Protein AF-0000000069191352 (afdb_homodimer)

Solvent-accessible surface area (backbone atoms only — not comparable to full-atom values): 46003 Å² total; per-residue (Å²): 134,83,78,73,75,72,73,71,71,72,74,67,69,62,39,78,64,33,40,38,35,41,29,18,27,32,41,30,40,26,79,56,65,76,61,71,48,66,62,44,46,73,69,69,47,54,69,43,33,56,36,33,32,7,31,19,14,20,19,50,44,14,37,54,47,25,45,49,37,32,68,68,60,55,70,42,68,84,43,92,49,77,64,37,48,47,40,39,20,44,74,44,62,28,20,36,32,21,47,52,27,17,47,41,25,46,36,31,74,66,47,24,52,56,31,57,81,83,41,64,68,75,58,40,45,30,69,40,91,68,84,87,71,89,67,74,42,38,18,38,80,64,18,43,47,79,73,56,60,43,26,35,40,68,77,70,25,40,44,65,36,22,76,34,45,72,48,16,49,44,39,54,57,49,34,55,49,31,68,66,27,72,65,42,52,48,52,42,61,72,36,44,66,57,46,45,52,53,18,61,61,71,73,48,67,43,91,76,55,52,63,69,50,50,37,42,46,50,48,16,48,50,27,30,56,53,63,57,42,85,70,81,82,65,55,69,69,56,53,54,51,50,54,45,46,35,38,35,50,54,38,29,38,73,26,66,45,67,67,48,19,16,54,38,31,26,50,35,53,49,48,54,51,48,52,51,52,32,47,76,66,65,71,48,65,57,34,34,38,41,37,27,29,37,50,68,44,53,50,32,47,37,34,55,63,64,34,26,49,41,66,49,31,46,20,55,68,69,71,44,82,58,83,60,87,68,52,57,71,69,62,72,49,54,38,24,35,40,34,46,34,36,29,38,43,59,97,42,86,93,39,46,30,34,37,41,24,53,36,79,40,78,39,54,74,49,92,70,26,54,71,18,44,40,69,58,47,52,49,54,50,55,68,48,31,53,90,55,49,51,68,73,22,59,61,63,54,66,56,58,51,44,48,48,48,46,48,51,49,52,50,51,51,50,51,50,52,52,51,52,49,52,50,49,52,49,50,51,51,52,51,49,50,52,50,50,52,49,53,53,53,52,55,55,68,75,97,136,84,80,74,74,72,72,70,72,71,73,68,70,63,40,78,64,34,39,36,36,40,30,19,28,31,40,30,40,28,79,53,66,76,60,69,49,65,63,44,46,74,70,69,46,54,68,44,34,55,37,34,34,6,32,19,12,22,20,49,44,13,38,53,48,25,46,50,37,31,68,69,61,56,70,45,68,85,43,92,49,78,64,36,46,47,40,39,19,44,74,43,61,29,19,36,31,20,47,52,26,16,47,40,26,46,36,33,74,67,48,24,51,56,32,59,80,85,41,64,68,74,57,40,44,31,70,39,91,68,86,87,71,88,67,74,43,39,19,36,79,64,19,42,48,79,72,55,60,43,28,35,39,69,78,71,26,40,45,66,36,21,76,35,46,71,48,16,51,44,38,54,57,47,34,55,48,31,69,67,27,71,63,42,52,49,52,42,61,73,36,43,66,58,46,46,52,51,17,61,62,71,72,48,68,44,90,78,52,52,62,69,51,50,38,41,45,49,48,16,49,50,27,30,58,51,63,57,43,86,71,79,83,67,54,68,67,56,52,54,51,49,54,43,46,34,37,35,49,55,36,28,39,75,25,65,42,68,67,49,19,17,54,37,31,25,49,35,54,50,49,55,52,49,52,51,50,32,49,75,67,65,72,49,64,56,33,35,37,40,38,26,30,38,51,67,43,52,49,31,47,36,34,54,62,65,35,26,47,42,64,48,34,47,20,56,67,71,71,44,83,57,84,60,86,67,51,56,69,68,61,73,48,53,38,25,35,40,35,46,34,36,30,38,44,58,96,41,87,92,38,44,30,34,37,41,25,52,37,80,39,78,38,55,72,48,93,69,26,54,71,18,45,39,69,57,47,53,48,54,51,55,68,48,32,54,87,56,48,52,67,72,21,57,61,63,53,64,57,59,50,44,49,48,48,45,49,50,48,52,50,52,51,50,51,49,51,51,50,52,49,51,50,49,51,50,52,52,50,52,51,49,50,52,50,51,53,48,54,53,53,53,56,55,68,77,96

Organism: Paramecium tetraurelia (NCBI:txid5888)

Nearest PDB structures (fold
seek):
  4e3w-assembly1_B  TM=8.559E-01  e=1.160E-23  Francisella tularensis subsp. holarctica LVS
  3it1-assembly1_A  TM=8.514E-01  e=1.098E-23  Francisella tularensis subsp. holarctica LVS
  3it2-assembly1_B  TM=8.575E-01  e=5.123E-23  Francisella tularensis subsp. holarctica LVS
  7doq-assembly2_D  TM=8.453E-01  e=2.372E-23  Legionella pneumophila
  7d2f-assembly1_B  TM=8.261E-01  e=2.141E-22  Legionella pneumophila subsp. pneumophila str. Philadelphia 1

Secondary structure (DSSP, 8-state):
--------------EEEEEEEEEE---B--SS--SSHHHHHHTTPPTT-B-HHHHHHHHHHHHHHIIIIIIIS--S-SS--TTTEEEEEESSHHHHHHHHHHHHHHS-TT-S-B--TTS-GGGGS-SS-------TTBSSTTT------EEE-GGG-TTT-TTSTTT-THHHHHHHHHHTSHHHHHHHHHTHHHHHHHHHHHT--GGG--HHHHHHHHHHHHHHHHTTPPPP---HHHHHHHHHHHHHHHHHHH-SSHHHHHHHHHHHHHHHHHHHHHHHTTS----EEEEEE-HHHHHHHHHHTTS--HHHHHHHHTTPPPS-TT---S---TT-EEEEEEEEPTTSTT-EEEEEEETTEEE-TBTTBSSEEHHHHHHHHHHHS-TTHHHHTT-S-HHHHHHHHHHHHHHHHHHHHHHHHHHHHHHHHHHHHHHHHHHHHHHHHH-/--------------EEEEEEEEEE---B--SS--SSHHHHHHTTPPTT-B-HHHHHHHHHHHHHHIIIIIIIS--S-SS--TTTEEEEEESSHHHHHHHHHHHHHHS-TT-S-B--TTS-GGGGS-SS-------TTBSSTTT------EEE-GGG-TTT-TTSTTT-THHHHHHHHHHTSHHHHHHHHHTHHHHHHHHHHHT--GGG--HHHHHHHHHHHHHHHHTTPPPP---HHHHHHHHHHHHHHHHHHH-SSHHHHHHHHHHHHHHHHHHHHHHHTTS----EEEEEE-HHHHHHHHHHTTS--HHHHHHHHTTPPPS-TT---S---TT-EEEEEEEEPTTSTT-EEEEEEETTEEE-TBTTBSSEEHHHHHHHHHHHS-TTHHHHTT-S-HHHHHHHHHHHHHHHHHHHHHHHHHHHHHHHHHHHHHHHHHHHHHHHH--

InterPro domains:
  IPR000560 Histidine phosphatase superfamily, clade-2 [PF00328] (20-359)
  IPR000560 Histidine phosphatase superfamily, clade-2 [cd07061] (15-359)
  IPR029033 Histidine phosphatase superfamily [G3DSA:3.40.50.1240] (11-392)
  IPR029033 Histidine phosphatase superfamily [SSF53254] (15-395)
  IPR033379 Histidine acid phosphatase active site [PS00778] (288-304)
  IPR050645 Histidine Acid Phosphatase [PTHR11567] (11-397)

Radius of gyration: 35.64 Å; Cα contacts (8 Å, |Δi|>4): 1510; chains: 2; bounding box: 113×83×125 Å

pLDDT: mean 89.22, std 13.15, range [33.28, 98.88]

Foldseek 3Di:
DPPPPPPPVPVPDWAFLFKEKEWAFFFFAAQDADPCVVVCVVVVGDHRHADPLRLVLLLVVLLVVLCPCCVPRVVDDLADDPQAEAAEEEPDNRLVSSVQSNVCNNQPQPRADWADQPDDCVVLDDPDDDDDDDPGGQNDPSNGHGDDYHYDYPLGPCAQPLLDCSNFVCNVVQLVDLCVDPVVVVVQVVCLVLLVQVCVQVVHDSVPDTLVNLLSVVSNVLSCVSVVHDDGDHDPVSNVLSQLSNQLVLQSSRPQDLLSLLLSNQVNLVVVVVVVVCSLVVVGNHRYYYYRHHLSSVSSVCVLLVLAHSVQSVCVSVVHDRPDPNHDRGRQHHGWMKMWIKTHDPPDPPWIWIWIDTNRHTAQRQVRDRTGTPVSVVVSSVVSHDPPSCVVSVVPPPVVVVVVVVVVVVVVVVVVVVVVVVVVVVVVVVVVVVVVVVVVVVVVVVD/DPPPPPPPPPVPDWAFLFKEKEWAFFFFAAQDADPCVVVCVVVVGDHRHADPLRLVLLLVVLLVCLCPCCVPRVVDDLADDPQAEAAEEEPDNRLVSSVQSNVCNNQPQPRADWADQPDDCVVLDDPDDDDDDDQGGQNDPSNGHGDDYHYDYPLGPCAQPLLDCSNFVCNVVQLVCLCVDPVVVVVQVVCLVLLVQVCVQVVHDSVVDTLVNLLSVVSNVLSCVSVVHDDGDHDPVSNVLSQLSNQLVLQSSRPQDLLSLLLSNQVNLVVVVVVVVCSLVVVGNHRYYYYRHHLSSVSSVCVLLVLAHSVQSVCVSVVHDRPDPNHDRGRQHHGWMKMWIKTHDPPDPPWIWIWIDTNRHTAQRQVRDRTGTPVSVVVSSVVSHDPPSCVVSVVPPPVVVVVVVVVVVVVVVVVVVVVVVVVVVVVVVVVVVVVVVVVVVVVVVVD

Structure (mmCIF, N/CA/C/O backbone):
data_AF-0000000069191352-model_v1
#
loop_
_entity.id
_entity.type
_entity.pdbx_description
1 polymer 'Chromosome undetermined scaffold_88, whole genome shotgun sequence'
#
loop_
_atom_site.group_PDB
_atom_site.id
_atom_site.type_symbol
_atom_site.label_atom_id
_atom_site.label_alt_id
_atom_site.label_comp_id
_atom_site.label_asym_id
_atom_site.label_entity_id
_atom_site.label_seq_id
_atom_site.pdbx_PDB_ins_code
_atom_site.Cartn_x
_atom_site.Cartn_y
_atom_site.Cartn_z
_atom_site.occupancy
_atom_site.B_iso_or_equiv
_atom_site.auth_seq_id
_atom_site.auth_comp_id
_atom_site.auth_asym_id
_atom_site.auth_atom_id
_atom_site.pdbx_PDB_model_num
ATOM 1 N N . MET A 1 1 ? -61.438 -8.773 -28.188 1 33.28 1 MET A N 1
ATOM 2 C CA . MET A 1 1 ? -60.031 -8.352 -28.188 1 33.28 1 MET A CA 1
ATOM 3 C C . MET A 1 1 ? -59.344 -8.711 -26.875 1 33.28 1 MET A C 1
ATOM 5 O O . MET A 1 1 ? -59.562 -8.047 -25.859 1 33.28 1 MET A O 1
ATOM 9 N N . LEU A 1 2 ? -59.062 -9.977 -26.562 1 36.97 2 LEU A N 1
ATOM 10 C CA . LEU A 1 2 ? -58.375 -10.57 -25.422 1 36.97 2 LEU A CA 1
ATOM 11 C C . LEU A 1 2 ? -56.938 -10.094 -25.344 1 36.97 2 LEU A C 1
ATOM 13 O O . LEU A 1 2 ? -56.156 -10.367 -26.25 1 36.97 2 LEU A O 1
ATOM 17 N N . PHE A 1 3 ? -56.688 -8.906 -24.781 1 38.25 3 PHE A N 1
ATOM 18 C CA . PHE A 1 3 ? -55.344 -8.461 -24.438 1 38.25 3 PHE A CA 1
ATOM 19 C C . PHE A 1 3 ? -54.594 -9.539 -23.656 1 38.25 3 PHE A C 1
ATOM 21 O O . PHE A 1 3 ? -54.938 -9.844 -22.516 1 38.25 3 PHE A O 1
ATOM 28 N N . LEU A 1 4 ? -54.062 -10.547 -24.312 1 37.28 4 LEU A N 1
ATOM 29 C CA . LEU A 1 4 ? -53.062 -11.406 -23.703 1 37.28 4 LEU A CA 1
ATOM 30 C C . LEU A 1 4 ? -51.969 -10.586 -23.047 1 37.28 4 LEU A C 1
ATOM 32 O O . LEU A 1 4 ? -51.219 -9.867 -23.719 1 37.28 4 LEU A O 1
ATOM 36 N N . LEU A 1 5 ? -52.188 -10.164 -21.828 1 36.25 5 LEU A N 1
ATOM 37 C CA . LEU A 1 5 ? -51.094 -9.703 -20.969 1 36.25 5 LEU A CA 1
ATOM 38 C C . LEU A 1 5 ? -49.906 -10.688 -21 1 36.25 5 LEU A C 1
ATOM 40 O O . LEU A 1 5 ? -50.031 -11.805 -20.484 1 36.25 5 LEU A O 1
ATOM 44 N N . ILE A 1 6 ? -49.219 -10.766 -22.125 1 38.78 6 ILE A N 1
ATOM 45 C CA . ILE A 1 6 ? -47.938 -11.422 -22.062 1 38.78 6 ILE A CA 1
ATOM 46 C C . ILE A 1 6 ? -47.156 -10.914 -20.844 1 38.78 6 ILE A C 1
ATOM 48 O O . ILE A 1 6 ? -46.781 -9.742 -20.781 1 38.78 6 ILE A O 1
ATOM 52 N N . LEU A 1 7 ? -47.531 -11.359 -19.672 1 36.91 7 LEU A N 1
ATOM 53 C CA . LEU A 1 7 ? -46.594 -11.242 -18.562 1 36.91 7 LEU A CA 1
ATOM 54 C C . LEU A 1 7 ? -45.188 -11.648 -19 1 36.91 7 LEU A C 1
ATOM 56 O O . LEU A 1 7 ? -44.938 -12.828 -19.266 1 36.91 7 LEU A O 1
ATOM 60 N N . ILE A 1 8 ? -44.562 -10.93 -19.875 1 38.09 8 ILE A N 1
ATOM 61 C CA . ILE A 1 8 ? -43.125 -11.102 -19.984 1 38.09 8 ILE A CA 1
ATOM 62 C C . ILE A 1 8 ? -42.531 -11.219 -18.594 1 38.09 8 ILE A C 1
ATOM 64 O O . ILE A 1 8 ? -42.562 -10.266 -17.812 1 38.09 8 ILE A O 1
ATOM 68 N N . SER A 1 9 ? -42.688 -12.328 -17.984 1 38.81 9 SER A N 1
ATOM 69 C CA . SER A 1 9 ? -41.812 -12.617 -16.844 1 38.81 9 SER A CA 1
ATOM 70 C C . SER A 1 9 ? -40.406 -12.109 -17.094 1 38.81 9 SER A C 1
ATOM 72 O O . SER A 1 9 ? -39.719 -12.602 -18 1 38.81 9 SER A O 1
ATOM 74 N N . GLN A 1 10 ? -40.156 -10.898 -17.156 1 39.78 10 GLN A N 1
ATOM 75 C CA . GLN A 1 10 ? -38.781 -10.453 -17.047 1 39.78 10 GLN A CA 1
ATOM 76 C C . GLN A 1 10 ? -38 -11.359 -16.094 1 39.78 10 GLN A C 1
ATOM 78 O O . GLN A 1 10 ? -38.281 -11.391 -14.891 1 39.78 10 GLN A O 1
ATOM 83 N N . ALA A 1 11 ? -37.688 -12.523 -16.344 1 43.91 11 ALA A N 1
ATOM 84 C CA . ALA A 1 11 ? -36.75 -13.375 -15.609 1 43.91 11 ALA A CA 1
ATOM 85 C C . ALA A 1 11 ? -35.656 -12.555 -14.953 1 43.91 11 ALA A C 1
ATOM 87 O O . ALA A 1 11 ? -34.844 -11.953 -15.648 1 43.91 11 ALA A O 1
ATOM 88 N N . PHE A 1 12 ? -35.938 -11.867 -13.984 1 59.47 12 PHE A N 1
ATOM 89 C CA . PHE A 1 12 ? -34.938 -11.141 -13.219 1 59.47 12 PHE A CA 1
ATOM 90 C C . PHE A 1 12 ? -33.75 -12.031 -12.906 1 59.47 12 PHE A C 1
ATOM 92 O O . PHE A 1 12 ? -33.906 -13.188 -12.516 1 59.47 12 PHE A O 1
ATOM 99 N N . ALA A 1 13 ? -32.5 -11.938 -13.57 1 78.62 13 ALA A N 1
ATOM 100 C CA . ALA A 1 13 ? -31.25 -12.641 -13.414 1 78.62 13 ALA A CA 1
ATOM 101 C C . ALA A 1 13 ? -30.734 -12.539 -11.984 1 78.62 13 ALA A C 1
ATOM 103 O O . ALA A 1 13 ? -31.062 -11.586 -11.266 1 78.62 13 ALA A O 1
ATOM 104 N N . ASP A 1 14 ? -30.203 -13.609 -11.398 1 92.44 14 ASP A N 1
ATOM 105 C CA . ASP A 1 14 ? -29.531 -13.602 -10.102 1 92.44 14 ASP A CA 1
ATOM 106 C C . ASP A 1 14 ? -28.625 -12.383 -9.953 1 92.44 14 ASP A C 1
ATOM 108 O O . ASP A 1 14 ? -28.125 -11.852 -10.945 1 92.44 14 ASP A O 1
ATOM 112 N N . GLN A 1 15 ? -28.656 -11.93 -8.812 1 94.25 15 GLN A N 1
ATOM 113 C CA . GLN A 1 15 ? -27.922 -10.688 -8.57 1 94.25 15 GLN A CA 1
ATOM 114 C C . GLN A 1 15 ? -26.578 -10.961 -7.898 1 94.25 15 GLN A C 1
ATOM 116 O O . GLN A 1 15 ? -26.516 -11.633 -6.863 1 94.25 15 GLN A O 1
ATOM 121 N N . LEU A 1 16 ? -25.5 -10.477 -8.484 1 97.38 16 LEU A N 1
- - - - -
_Work instruction_: In the records above, find the lines holding "Histidine". Copy each one.

_Result below_:
  IPR000560 Histidine phosphatase superfamily, clade-2 [PF00328] (20-359)
  IPR000560 Histidine phosphatase superfamily, clade-2 [cd07061] (15-359)
  IPR029033 Histidine phosphatase superfamily [G3DSA:3.40.50.1240] (11-392)
  IPR029033 Histidine phosphatase superfamily [SSF53254] (15-395)
  IPR033379 Histidine acid phosphatase active site [PS00778] (288-304)
  IPR050645 Histidine Acid Phosphatase [PTHR11567] (11-397)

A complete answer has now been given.